Apart from the challenges in polymerization processing, storage and transportation of the emulsions are of great concern since they may encounter extreme temperature conditions such as freezing and overheating. So, it is a necessity of the emulsions to withstand such extreme temperature changes. Hence, the emulsions need to pass certain tests such as an accelerated stability test for shelf life and a freeze-thaw (F-T) stability test to withstand the extreme temperature variations. However, there are few reports on the parameters affecting the F-T stability of emulsions prepared with thermal initiation. (19) There is still an ambiguity on the effect of [T.sub.g] and molecular weight on the F-T stability of the emulsions. (19,20) There are articles which have discussed the stability/F-T stability of food grade emulsions. (21-23) David et al., have reported a mechanism of radical entry in redoxinitiated emulsion polymerization and its impact on the emulsion stability. (24) The electrospray mass spectroscopy (ES/MS) spectrum evidenced the ionic species of the redox reactions and the oligomers where the later species primarily stabilizes the latex particles.

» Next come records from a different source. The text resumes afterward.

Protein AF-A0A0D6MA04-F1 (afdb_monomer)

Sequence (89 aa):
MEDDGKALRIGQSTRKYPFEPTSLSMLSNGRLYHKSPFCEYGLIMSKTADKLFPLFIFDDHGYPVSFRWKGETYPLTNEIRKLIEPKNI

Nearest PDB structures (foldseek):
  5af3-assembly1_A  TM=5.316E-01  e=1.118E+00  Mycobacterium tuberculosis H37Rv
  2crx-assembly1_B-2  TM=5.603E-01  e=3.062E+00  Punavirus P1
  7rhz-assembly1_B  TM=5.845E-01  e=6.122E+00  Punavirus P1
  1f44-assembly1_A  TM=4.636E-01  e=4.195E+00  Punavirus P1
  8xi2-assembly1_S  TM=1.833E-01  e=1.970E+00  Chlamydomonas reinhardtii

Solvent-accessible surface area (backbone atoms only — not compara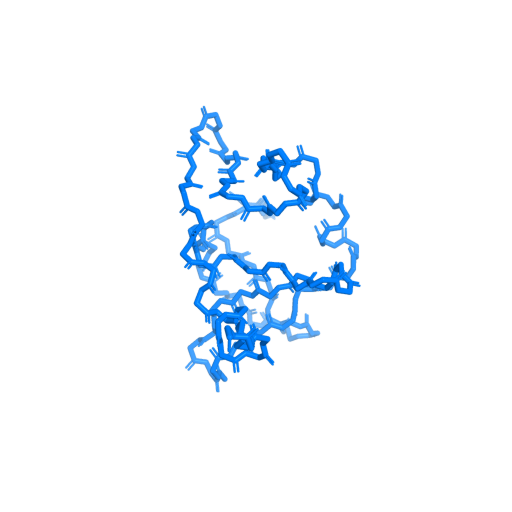ble to full-atom values): 5408 Å² total; per-residue (Å²): 134,84,82,83,71,54,49,44,56,53,57,94,48,91,52,67,42,76,55,55,69,33,51,33,20,64,42,98,86,71,51,36,32,32,72,38,98,90,41,92,58,33,58,49,52,63,81,57,37,65,68,48,52,83,33,49,39,59,48,99,85,71,44,75,47,29,34,53,53,100,90,43,78,34,63,36,68,34,59,64,30,51,72,77,56,55,78,86,120

Radius of gyration: 12.84 Å; Cα contacts (8 Å, |Δi|>4): 135; chains: 1; bounding box: 33×36×26 Å

Structure (mmCIF, N/CA/C/O backbone):
data_AF-A0A0D6MA04-F1
#
_entry.id   AF-A0A0D6MA04-F1
#
loop_
_atom_site.group_PDB
_atom_site.id
_atom_site.type_symbol
_atom_site.label_atom_id
_atom_site.label_alt_id
_atom_site.label_comp_id
_atom_site.label_asym_id
_atom_site.label_entity_id
_atom_site.label_seq_id
_atom_site.pdbx_PDB_ins_code
_atom_site.Cartn_x
_atom_site.Cartn_y
_atom_site.Cartn_z
_atom_site.occupancy
_atom_site.B_iso_or_equiv
_atom_site.auth_seq_id
_atom_site.auth_comp_id
_atom_site.auth_asym_id
_atom_site.auth_atom_id
_atom_site.pdbx_PDB_model_num
ATOM 1 N N . MET A 1 1 ? 12.619 19.132 13.564 1.00 37.94 1 MET A N 1
ATOM 2 C CA . MET A 1 1 ? 12.266 18.968 12.140 1.00 37.94 1 MET A CA 1
ATOM 3 C C . MET A 1 1 ? 11.156 17.944 12.081 1.00 37.94 1 MET A C 1
ATOM 5 O O . MET A 1 1 ? 11.431 16.755 12.198 1.00 37.94 1 MET A O 1
ATOM 9 N N . GLU A 1 2 ? 9.919 18.432 12.057 1.00 40.31 2 GLU A N 1
ATOM 10 C CA . GLU A 1 2 ? 8.715 17.612 11.937 1.00 40.31 2 GLU A CA 1
ATOM 11 C C . GLU A 1 2 ? 8.773 16.802 10.644 1.00 40.31 2 GLU A C 1
ATOM 13 O O . GLU A 1 2 ? 9.075 17.313 9.568 1.00 40.31 2 GLU A O 1
ATOM 18 N N . ASP A 1 3 ? 8.575 15.496 10.771 1.00 45.97 3 ASP A N 1
ATOM 19 C CA . ASP A 1 3 ? 8.462 14.606 9.630 1.00 45.97 3 ASP A CA 1
ATOM 20 C C . ASP A 1 3 ? 7.008 14.718 9.146 1.00 45.97 3 ASP A C 1
ATOM 22 O O . ASP A 1 3 ? 6.119 14.039 9.649 1.00 45.97 3 ASP A O 1
ATOM 26 N N . ASP A 1 4 ? 6.753 15.633 8.206 1.00 50.00 4 ASP A N 1
ATOM 27 C CA . ASP A 1 4 ? 5.438 15.965 7.614 1.00 50.00 4 ASP A CA 1
ATOM 28 C C . ASP A 1 4 ? 4.687 14.783 6.948 1.00 50.00 4 ASP A C 1
ATOM 30 O O . ASP A 1 4 ? 3.666 14.968 6.263 1.00 50.00 4 ASP A O 1
ATOM 34 N N . GLY A 1 5 ? 5.232 13.565 7.050 1.00 55.12 5 GLY A N 1
ATOM 35 C CA . GLY A 1 5 ? 4.761 12.361 6.369 1.00 55.12 5 GLY A CA 1
ATOM 36 C C . GLY A 1 5 ? 4.829 12.461 4.842 1.00 55.12 5 GLY A C 1
ATOM 37 O O . GLY A 1 5 ? 4.298 11.606 4.143 1.00 55.12 5 GLY A O 1
ATOM 38 N N . LYS A 1 6 ? 5.448 13.517 4.300 1.00 57.25 6 LYS A N 1
ATOM 39 C CA . LYS A 1 6 ? 5.528 13.768 2.854 1.00 57.25 6 LYS A CA 1
ATOM 40 C C . LYS A 1 6 ? 6.625 12.969 2.163 1.00 57.25 6 LYS A C 1
ATOM 42 O O . LYS A 1 6 ? 6.627 12.915 0.939 1.00 57.25 6 LYS A O 1
ATOM 47 N N . ALA A 1 7 ? 7.552 12.366 2.905 1.00 61.47 7 ALA A N 1
ATOM 48 C CA . ALA A 1 7 ? 8.618 11.577 2.313 1.00 61.47 7 ALA A CA 1
ATOM 49 C C . ALA A 1 7 ? 8.973 10.363 3.174 1.00 61.47 7 ALA A C 1
ATOM 51 O O . ALA A 1 7 ? 9.298 10.505 4.352 1.00 61.47 7 ALA A O 1
ATOM 52 N N . LEU A 1 8 ? 8.943 9.171 2.576 1.00 62.56 8 LEU A N 1
ATOM 53 C CA . LEU A 1 8 ? 9.380 7.942 3.230 1.00 62.56 8 LEU A CA 1
ATOM 54 C C . LEU A 1 8 ? 10.885 7.748 3.055 1.00 62.56 8 LEU A C 1
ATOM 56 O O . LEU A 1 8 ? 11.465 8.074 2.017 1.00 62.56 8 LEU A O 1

To the best of our knowledge, there are no articles focused on F-T stability of high solid (50%) emulsions synthesized with redox initiation and at low temperature. Please note that the term emulsion is also used throughout the article in place of latex which carries the same meaning.
This article presents the redox polymerization of styrene-acrylic copolymer system at ~50[degrees]C. Tert-butyl hydroperoxide (TBHP, oxidant), sodium formaldehyde sulphoxylate (SFS, reductant) are used as redox couple to initiate the polymerization process. The chemical structure of potassium persulfate (PPS), SFS, and TBHP, and the probable radicals/ionic species generated during the redox reaction are given in Fig. 1. The effect of concentration of redox couple on the properties of the emulsions is reported. The important highlight of this article is the effect of concentration of redox initiator on the F-T stability of the latexes.
[FIGURE 1 OMITTED]
Commercial grade monomers such as styrene (ST) from J P Dyechem Pvt. Ltd., Ahmedabad, India, butyl acrylate (BA) from BASF Petrochemicals CDN BHD, Selangor, Malaysia, and methacrylic acid (MAA) from Evonik Roem GmbH, Germany were procured and used as received without further purification. A commercial grade anionic surfactant (sodium salt of alkyl ether sulfate, with C12-14) was procured from Cognis Deutschland GmbH & Co KG, Germany and used as emulsifying agent. A commercial grade non-ionic surfactant (alcohol ethoxylate) was procured from Croda Chemicals. Commercial names of the surfactants are not used to avoid the product promotion that may arise out of this work. Sodium bicarbonate (SBC) was procured from V S Chemical Corporation, Mumbai, India. Tert-butyl hydroperoxide (TBHP, oxidant) and sodium formaldehyde sulphoxylate (SFS, reductant) were received from Roma Organics, India and Demosha Chemicals Pvt. Ltd. India, respectively. Potassium persulfate (PPS) was procured from Gujarat Persalts Pvt. Ltd., India. The polymerization process was carried out using deionized water.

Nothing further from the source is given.